Among the entries below, take the line with "ATOM 89 O O" and the line with "ATOM 98 C C", and output them and every line between them exactly, with nothing else.

> _EXCERPTED DATA_
···
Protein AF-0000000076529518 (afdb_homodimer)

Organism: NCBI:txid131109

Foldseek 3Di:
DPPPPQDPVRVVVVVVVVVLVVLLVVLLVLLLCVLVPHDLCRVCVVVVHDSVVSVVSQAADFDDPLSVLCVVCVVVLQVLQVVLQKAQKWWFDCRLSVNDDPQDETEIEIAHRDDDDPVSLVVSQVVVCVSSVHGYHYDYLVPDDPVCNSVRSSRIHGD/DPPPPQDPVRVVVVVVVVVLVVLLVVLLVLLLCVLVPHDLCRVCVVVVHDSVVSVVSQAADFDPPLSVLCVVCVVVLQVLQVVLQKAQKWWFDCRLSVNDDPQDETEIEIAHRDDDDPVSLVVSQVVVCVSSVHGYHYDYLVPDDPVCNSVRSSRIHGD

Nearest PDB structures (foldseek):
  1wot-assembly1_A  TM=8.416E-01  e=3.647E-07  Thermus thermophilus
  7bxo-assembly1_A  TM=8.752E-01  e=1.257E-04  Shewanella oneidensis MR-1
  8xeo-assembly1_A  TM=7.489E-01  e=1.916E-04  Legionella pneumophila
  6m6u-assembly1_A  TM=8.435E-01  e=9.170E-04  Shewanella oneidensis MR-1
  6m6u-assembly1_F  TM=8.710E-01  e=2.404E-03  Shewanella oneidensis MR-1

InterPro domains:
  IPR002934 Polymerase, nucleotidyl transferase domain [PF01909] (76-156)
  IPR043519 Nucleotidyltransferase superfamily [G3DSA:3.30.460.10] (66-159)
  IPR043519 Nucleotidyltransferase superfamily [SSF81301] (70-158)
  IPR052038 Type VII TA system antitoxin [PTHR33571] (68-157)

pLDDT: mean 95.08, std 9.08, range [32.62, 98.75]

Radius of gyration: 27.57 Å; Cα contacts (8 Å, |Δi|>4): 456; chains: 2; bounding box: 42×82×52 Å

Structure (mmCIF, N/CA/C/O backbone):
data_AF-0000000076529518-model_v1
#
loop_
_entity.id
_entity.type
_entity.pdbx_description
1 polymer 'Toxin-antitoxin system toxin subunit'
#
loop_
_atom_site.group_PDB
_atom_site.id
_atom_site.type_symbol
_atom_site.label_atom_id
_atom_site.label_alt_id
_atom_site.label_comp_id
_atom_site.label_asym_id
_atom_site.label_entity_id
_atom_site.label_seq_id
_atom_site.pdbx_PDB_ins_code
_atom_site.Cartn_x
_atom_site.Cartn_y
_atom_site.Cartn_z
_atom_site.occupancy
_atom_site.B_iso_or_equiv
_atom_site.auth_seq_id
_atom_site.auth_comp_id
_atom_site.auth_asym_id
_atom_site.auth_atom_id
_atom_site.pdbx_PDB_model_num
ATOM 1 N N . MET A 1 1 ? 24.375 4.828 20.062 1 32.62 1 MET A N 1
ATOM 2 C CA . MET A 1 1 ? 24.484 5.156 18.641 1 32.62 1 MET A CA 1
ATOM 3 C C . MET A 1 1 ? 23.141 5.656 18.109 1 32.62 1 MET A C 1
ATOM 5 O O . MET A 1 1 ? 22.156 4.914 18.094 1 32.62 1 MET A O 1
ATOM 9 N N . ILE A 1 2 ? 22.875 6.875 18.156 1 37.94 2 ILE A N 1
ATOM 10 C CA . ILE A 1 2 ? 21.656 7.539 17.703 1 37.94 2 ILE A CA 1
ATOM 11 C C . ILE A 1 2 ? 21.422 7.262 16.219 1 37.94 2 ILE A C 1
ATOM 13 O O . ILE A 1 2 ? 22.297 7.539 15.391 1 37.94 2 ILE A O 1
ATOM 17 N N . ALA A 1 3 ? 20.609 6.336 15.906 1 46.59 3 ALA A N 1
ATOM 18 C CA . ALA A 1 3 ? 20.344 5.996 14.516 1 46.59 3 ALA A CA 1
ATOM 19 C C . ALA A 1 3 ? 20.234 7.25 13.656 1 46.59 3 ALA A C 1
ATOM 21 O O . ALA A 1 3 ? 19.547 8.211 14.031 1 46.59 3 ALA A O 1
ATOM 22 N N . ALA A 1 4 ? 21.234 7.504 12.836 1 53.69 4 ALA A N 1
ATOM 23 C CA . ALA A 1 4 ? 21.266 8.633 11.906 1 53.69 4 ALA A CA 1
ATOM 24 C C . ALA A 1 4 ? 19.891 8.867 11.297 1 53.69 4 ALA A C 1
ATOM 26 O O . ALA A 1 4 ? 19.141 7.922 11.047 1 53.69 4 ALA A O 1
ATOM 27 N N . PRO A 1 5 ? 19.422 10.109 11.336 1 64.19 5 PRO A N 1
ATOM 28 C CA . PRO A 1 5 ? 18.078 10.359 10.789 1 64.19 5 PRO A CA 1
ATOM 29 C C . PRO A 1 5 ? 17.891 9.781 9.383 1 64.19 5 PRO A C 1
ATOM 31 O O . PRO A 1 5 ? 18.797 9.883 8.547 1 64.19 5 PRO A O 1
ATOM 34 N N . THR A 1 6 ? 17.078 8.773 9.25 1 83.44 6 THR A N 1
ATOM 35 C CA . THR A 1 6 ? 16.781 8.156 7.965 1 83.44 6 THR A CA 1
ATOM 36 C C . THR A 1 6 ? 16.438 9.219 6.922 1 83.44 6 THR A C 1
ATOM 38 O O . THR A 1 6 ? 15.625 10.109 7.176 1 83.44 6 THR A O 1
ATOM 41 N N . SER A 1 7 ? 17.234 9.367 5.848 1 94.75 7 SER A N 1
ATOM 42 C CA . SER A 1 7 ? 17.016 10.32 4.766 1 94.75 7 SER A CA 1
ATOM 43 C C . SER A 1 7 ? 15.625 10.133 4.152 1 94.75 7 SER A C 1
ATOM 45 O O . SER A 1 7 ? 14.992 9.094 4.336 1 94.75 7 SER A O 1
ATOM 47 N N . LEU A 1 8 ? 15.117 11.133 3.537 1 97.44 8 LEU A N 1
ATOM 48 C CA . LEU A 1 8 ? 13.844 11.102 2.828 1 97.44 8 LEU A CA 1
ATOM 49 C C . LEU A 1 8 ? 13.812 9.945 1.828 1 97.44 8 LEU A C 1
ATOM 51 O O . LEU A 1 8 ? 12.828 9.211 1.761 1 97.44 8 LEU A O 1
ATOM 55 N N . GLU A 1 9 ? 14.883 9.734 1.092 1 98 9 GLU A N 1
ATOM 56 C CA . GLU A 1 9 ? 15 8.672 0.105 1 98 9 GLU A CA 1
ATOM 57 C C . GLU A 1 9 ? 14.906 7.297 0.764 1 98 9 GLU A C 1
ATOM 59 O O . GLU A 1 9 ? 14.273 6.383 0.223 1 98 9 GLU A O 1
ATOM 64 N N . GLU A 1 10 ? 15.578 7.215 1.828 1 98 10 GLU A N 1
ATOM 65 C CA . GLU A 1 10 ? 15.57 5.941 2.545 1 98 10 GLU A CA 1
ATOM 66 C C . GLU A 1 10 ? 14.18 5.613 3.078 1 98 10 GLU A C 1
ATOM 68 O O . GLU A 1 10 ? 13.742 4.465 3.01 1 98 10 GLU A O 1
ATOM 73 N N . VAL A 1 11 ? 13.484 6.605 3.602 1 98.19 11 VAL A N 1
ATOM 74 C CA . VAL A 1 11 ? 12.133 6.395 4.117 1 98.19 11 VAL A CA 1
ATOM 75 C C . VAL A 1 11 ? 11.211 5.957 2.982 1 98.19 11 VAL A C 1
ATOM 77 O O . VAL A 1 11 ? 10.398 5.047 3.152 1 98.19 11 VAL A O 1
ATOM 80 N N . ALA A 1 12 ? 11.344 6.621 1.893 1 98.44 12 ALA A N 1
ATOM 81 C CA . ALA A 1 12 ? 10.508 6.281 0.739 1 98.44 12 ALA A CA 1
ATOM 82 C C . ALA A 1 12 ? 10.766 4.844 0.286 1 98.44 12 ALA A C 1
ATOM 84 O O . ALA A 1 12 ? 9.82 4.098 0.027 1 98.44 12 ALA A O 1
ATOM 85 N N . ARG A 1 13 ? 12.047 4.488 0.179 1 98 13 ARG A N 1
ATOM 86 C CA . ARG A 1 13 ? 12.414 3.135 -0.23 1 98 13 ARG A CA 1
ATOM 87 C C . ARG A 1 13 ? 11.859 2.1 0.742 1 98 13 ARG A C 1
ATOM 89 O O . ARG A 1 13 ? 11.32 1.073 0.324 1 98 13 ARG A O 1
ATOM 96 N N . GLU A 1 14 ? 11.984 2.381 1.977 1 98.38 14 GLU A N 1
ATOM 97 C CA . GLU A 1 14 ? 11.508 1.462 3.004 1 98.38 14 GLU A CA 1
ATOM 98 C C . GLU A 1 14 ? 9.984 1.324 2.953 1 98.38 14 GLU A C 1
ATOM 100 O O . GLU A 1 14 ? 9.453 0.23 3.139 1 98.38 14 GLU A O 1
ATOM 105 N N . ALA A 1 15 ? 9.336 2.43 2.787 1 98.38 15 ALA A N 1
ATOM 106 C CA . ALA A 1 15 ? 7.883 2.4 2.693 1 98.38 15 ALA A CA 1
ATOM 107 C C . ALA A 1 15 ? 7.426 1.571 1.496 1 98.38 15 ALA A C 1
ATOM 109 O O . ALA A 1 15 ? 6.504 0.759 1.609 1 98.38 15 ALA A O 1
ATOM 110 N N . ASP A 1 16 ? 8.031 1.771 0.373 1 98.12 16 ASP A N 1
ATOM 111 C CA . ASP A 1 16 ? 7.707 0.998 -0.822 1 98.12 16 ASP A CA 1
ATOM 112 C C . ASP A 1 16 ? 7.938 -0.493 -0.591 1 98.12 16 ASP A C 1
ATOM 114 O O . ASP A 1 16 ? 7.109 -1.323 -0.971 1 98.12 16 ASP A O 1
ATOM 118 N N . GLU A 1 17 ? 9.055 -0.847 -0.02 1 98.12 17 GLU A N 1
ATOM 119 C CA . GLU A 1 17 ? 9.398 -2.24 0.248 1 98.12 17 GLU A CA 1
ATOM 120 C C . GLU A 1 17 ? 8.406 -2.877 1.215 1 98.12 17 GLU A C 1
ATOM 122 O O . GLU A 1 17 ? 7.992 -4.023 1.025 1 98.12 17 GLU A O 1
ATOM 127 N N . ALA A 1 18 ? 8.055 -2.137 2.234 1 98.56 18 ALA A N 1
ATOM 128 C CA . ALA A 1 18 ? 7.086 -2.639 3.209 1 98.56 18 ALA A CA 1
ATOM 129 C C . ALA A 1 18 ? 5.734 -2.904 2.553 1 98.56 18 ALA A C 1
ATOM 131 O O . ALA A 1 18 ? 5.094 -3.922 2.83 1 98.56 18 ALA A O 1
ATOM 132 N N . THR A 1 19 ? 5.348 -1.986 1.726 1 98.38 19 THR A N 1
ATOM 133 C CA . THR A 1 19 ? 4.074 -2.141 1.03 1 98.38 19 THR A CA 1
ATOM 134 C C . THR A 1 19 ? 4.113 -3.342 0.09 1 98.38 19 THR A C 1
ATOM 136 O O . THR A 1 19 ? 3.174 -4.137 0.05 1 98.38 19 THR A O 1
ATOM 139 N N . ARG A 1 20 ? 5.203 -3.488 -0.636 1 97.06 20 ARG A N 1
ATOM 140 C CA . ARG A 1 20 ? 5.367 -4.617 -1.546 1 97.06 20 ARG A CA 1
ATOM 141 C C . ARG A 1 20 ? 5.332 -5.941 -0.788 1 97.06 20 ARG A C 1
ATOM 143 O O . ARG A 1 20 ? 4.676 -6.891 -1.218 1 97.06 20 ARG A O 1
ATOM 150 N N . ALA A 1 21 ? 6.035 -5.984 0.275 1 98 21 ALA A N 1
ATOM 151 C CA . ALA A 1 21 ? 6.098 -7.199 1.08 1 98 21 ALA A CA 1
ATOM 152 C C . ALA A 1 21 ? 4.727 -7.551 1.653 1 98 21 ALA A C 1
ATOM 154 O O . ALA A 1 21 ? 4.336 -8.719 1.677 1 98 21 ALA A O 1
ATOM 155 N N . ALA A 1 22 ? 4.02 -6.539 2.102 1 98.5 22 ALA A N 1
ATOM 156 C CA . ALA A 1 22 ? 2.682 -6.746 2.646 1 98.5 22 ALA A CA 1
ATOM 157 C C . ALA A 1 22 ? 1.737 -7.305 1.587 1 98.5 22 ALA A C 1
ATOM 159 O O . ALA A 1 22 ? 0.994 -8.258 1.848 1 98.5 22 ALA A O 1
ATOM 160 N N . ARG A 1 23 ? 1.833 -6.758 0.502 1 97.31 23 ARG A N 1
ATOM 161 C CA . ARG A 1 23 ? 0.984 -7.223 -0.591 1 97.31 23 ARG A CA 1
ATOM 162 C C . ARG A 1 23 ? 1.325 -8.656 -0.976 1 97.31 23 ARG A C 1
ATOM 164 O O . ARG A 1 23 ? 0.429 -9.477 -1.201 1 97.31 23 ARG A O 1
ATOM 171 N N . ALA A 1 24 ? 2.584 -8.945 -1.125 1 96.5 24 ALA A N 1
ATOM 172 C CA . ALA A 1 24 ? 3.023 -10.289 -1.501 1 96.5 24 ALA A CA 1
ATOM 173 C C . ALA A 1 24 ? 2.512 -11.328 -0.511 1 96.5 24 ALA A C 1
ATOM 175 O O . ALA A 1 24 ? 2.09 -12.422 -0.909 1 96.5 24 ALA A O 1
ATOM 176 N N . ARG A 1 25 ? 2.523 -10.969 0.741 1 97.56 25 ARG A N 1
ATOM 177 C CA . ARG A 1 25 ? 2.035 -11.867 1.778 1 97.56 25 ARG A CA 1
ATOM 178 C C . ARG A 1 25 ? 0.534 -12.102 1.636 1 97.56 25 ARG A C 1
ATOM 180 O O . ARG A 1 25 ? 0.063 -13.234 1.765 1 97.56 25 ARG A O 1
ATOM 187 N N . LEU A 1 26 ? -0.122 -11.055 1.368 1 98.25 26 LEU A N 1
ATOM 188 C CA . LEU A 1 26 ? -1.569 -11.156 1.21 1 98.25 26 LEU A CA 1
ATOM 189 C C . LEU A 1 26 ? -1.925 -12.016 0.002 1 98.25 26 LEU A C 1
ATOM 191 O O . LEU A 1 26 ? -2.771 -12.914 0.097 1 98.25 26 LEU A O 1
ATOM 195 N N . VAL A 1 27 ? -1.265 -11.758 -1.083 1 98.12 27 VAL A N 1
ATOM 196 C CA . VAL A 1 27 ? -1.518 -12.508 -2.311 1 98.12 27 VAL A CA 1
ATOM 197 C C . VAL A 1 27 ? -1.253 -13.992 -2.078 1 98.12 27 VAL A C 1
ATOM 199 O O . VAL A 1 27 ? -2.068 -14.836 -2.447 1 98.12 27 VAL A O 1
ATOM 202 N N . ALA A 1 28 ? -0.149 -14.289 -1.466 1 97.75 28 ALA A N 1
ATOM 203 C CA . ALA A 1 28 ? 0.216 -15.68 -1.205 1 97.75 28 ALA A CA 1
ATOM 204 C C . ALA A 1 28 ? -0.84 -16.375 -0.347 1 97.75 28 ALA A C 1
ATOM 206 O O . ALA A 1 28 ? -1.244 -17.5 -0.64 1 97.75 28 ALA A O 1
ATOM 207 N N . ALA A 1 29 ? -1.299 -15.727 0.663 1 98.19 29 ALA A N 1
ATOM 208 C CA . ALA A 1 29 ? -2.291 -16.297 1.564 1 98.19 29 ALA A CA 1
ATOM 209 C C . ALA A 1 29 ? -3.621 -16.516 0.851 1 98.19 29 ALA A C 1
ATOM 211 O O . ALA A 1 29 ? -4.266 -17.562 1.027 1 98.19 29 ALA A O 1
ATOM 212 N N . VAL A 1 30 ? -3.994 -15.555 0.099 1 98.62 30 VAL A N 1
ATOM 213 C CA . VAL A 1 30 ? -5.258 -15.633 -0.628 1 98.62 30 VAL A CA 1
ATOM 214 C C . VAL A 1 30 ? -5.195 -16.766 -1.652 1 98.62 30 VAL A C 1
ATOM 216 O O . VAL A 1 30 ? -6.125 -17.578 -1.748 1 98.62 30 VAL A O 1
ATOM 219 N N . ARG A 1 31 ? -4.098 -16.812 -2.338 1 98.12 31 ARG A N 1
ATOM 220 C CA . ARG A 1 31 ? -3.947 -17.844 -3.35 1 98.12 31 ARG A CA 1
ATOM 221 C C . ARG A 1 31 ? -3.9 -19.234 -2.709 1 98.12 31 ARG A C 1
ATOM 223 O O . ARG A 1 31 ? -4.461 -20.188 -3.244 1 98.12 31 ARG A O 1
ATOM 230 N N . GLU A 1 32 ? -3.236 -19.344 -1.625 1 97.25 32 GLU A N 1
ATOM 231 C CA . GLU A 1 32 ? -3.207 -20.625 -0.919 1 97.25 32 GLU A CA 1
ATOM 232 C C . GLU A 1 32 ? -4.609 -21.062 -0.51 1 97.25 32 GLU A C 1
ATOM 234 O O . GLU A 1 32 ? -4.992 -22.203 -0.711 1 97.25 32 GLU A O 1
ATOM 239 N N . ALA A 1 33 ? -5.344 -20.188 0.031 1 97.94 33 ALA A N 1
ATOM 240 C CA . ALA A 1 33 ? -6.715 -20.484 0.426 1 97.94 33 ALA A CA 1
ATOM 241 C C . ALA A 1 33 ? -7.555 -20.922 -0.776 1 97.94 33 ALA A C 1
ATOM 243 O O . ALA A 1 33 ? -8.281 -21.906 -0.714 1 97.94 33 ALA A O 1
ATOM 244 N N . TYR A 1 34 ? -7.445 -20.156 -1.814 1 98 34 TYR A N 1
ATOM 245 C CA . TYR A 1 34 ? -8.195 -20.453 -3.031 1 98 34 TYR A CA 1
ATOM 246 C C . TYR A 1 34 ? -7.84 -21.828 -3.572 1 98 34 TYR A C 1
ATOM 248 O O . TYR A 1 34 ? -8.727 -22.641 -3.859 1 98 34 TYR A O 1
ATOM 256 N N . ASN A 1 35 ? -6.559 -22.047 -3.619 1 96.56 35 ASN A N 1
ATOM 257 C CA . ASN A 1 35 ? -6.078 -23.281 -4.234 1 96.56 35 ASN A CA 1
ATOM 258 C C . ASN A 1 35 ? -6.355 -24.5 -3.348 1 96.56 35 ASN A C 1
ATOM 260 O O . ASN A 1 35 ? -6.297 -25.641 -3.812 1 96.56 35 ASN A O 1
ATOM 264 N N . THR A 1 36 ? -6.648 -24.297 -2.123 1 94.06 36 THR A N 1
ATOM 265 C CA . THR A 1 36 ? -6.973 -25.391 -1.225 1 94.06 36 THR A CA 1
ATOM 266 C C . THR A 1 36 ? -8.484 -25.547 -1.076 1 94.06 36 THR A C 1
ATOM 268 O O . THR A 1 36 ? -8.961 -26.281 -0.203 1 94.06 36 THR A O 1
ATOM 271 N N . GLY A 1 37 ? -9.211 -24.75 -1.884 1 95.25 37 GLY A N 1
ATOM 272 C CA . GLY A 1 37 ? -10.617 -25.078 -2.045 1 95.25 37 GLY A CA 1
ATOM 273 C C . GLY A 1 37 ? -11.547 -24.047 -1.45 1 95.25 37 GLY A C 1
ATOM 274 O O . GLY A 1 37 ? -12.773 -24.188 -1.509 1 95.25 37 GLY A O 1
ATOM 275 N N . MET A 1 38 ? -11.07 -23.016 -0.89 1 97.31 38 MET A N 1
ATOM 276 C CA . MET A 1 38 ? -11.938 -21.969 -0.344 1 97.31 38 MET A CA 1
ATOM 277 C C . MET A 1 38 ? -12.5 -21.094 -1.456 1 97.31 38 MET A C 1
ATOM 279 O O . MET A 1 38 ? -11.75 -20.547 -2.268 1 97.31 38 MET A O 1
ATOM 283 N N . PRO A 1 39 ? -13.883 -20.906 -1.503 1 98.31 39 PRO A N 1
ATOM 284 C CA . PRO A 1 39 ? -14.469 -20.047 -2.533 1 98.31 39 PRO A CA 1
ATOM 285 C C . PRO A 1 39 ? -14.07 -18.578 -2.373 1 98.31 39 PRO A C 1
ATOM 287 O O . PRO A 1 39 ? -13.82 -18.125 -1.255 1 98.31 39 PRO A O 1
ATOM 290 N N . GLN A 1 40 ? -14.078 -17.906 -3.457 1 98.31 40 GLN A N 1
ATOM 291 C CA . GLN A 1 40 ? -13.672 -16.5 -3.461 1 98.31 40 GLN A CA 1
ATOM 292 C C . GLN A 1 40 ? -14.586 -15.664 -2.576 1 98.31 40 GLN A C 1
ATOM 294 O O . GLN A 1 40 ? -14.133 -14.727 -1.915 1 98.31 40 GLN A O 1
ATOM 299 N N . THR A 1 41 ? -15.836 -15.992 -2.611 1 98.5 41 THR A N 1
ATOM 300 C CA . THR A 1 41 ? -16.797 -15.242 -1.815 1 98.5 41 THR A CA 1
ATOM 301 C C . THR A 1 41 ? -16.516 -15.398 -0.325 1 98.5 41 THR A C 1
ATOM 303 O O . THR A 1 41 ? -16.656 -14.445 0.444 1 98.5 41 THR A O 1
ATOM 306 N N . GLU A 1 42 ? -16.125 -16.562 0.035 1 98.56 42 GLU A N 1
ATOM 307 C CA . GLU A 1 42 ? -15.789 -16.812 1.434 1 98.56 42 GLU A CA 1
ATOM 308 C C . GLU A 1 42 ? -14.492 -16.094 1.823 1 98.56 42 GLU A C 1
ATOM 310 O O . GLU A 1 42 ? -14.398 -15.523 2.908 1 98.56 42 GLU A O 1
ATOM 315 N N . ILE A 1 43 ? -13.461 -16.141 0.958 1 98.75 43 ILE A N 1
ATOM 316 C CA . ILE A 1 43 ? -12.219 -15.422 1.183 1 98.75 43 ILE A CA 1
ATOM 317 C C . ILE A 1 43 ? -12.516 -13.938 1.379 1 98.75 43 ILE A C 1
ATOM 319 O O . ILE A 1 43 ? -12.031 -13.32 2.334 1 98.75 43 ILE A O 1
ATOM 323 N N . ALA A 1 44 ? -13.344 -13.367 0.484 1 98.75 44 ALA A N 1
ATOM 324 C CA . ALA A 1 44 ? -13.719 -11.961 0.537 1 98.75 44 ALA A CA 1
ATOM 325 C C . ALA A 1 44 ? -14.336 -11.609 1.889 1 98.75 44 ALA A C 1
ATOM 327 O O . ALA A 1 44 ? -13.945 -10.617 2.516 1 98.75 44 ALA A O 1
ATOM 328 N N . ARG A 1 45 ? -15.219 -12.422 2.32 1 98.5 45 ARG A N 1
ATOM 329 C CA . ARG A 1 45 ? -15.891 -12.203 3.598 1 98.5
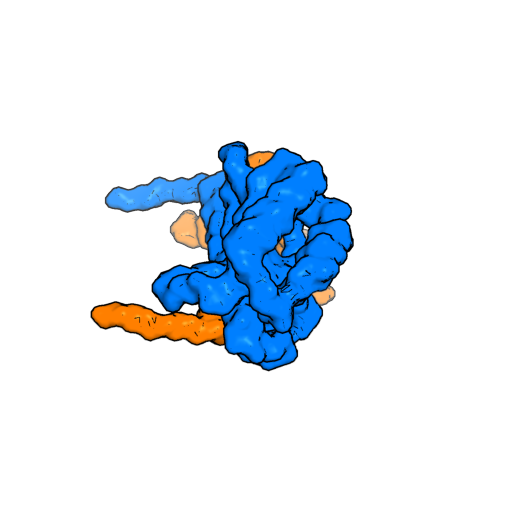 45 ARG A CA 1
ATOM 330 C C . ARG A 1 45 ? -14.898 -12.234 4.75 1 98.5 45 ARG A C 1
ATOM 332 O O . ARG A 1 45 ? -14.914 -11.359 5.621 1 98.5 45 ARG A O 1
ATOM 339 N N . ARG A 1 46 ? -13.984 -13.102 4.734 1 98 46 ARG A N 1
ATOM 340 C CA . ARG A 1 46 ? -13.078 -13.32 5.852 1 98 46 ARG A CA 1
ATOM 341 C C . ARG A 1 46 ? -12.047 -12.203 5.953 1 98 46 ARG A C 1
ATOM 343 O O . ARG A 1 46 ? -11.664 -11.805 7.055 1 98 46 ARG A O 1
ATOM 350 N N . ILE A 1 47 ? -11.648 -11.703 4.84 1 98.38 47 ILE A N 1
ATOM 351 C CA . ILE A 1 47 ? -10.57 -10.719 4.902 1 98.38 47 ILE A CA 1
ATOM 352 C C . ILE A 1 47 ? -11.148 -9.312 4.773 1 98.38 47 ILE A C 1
···
> _WORKED SOLUTION_
ATOM 89 O O . ARG A 1 13 ? 11.32 1.073 0.324 1 98 13 ARG A O 1
ATOM 96 N N . GLU A 1 14 ? 11.984 2.381 1.977 1 98.38 14 GLU A N 1
ATOM 97 C CA . GLU A 1 14 ? 11.508 1.462 3.004 1 98.38 14 GLU A CA 1
ATOM 98 C C . GLU A 1 14 ? 9.984 1.324 2.953 1 98.38 14 GLU A C 1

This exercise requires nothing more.